# More info on Dutch Shepherds



## Jehane Michael Le Grange (Feb 24, 2009)

Hi Guys,

Being from South Africa, we unfortunately have very little if any exposure to this breed other than through the internet. Even the malinois isn't as popular here YET as it is in other countries amongst the police and military circles.

I am however quite familiar with the malinois and its working abilities and drives but am very interested in what the dutch shepherd has to offer and how it ranks in the police service dog environment.
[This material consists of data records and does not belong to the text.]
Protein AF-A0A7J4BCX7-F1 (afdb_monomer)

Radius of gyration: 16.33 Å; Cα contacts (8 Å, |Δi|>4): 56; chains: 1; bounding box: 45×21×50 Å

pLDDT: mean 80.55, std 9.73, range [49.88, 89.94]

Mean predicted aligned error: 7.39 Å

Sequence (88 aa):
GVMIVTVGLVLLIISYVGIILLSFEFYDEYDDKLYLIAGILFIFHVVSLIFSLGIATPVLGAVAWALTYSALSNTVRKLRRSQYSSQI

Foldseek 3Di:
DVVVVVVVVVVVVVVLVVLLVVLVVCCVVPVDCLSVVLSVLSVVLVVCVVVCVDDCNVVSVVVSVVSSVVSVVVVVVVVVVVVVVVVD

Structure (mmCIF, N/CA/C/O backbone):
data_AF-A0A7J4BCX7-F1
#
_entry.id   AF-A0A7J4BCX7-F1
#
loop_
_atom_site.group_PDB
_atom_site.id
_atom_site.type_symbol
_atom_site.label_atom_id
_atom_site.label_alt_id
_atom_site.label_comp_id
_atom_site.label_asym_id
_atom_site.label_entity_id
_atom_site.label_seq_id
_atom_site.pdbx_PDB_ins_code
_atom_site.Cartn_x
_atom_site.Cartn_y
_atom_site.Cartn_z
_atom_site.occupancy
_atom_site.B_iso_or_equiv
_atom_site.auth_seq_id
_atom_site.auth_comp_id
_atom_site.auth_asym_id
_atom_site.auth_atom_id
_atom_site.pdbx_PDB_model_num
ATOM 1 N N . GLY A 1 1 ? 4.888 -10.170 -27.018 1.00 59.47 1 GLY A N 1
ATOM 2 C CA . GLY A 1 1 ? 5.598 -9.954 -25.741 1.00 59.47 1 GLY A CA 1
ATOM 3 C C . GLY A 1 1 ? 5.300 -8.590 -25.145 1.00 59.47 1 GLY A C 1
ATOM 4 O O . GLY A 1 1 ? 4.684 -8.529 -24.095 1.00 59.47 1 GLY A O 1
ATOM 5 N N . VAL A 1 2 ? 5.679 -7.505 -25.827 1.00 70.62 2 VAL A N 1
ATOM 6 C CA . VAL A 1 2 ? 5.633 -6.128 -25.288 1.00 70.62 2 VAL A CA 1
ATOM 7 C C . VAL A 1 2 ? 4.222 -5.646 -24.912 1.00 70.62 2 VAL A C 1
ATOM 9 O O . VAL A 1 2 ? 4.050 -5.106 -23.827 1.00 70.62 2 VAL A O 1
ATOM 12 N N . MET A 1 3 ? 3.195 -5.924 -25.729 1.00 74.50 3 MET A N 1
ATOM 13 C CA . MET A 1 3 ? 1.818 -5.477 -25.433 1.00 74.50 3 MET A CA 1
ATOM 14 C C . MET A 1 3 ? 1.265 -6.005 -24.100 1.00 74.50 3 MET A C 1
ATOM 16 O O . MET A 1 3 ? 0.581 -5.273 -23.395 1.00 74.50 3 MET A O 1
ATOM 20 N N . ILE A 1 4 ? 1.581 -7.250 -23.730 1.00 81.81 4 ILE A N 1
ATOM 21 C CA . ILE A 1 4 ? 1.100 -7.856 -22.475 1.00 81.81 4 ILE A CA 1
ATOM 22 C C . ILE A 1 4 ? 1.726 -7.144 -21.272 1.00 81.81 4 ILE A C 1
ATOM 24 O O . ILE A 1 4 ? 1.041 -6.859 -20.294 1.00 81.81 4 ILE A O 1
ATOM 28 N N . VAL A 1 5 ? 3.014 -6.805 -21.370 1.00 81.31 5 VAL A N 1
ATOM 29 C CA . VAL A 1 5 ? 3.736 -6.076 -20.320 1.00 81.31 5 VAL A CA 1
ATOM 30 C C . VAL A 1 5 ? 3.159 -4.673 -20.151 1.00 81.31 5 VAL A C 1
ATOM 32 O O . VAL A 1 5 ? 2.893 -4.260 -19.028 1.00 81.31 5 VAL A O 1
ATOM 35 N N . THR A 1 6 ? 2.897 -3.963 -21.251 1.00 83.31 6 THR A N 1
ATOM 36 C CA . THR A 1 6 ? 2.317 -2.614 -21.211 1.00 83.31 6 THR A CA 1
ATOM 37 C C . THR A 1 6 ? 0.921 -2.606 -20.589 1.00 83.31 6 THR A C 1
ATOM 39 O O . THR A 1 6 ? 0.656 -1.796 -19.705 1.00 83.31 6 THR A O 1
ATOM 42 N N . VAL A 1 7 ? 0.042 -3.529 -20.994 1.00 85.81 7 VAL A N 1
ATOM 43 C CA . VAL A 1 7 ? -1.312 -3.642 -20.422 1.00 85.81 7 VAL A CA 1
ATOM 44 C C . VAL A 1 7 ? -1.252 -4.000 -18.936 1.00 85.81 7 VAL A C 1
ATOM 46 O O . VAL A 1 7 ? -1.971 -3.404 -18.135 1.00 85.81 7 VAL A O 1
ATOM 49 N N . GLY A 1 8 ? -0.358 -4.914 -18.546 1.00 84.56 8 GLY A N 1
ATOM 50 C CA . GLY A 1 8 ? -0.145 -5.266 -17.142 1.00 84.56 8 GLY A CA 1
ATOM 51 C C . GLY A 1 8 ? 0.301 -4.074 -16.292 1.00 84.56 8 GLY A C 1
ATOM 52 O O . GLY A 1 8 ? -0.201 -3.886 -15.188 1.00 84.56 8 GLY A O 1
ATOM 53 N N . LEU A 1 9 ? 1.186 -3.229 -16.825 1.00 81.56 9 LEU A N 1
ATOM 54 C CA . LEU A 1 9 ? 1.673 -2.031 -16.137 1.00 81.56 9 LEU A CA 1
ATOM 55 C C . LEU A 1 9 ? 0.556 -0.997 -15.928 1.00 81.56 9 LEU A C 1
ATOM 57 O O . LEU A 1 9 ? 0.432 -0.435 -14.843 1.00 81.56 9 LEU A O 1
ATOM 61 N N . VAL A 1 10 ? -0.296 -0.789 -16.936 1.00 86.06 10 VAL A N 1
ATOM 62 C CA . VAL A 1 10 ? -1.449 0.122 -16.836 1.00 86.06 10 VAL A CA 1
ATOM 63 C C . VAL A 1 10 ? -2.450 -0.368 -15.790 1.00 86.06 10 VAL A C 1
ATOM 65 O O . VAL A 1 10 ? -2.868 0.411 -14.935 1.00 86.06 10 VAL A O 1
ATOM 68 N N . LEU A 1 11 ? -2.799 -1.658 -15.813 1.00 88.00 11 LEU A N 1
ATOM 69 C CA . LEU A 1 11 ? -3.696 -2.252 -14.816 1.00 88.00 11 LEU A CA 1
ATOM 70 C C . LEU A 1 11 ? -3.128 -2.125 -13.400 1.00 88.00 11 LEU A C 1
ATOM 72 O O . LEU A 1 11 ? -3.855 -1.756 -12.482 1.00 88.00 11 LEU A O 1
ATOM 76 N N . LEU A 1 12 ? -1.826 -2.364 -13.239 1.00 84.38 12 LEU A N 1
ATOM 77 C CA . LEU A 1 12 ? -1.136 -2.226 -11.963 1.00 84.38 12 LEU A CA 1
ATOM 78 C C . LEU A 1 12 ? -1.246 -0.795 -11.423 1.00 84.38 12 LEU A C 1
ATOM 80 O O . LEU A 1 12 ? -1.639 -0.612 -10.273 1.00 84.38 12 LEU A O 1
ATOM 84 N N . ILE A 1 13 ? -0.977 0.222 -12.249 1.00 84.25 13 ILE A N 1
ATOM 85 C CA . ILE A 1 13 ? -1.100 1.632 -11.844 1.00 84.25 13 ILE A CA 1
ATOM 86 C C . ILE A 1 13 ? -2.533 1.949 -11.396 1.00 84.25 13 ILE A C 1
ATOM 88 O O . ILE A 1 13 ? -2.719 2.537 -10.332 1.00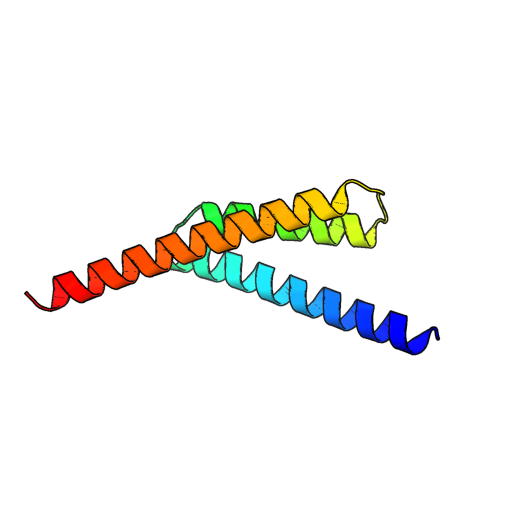 84.25 13 ILE A O 1
ATOM 92 N N . ILE A 1 14 ? -3.543 1.519 -12.160 1.00 89.25 14 ILE A N 1
ATOM 93 C CA . ILE A 1 14 ? -4.958 1.742 -11.820 1.00 89.25 14 ILE A CA 1
ATOM 94 C C . ILE A 1 14 ? -5.304 1.102 -10.468 1.00 89.25 14 ILE A C 1
ATOM 96 O O . ILE A 1 14 ? -5.955 1.737 -9.638 1.00 89.25 14 ILE A O 1
ATOM 100 N N . SER A 1 15 ? -4.835 -0.123 -10.207 1.00 87.44 15 SER A N 1
ATOM 101 C CA . SER A 1 15 ? -5.052 -0.796 -8.922 1.00 87.44 15 SER A CA 1
ATOM 102 C C . SER A 1 15 ? -4.459 -0.018 -7.746 1.00 87.44 15 SER A C 1
ATOM 104 O O . SER A 1 15 ? -5.132 0.150 -6.730 1.00 87.44 15 SER A O 1
ATOM 106 N N . TYR A 1 16 ? -3.234 0.500 -7.876 1.00 84.19 16 TYR A N 1
ATOM 107 C CA . TYR A 1 16 ? -2.625 1.296 -6.808 1.00 84.19 16 TYR A CA 1
ATOM 108 C C . TYR A 1 16 ? -3.364 2.612 -6.562 1.00 84.19 16 TYR A C 1
ATOM 110 O O . TYR A 1 16 ? -3.570 2.978 -5.407 1.00 84.19 16 TYR A O 1
ATOM 118 N N . VAL A 1 17 ? -3.806 3.300 -7.620 1.00 88.56 17 VAL A N 1
ATOM 119 C CA . VAL A 1 17 ? -4.595 4.536 -7.485 1.00 88.56 17 VAL A CA 1
ATOM 120 C C . VAL A 1 17 ? -5.879 4.277 -6.693 1.00 88.56 17 VAL A C 1
ATOM 122 O O . VAL A 1 17 ? -6.190 5.043 -5.783 1.00 88.56 17 VAL A O 1
ATOM 125 N N . GLY A 1 18 ? -6.579 3.172 -6.969 1.00 89.25 18 GLY A N 1
ATOM 126 C CA . GLY A 1 18 ? -7.782 2.792 -6.224 1.00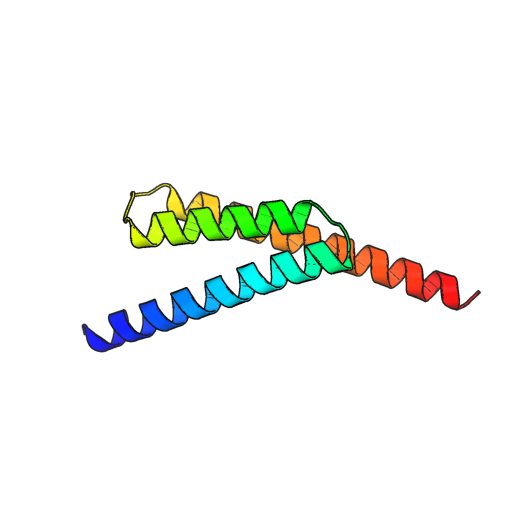 89.25 18 GLY A CA 1
ATOM 127 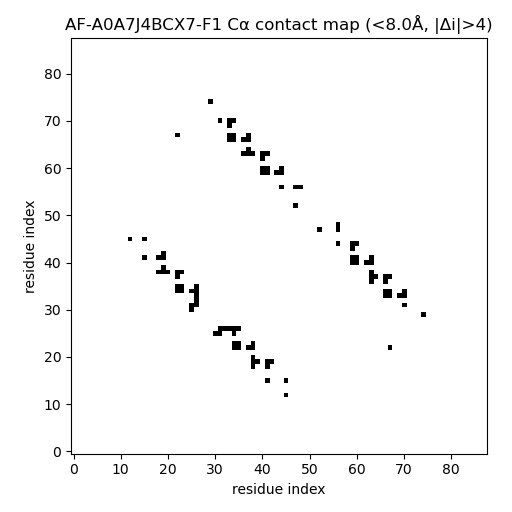C C . GLY A 1 18 ? -7.527 2.592 -4.727 1.00 89.25 18 GLY A C 1
ATOM 128 O O . GLY A 1 18 ? -8.280 3.103 -3.904 1.00 89.25 18 GLY A O 1
ATOM 129 N N . ILE A 1 19 ? -6.439 1.908 -4.359 1.00 86.94 19 ILE A N 1
ATOM 130 C CA . ILE A 1 19 ? -6.090 1.662 -2.948 1.00 86.94 19 ILE A CA 1
ATOM 131 C C . ILE A 1 19 ? -5.702 2.961 -2.230 1.00 86.94 19 ILE A C 1
ATOM 133 O O . ILE A 1 19 ? -6.050 3.155 -1.064 1.00 86.94 19 ILE A O 1
ATOM 137 N N . ILE A 1 20 ? -4.995 3.862 -2.917 1.00 88.06 20 ILE A N 1
ATOM 138 C CA . ILE A 1 20 ? -4.613 5.167 -2.368 1.00 88.06 20 ILE A CA 1
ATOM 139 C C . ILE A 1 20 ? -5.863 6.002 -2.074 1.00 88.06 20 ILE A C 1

Could someone please shed some light on the typical or most common drives the dutch shepherds possess, there ability for live work, problems associated with them, are they more suited to real work than sport (I dont see too many of them in sport roles other than KNPV) etc. I am very interested.

I have heard that they are fairly handler hard and not for inexperienced trainers since they are very serious dogs.

Any assistance and information will be appreciated


----------



## Adam Swilling (Feb 12, 2009)

A Dutchie is basically just a malinois with stripes. They're not any more suited for one type of work than a mali is. There are lines in the Dutchie that can produce dogs that are "handler hard", but that's true in the mali lines as well. In the U.S., there are plenty of Dutchies in sport work (PSA, Ring, etc.) In most of the KNPV lines, you'll be hard pressed to find a Dutchie that doesn't have mals in the pedigree. It's a myth that the breed itself is what you call handler hard. That comes down to certain lines and the individual dogs in those lines. 

http://www.workingdogforum.com/vBulletin/f30/dutch-malinois-9014/
http://www.workingdogforum.com/vBulletin/f30/dutchies-mals-steroids-10260/
http://www.workingdogforum.com/vBulletin/f50/tempermental-differences-between-mali-dutchies-12820/

Here are a few links to some past threads regarding this topic.


----------



## Jehane Michael Le Grange (Feb 24, 2009)

Thanks for the info!:-D


----------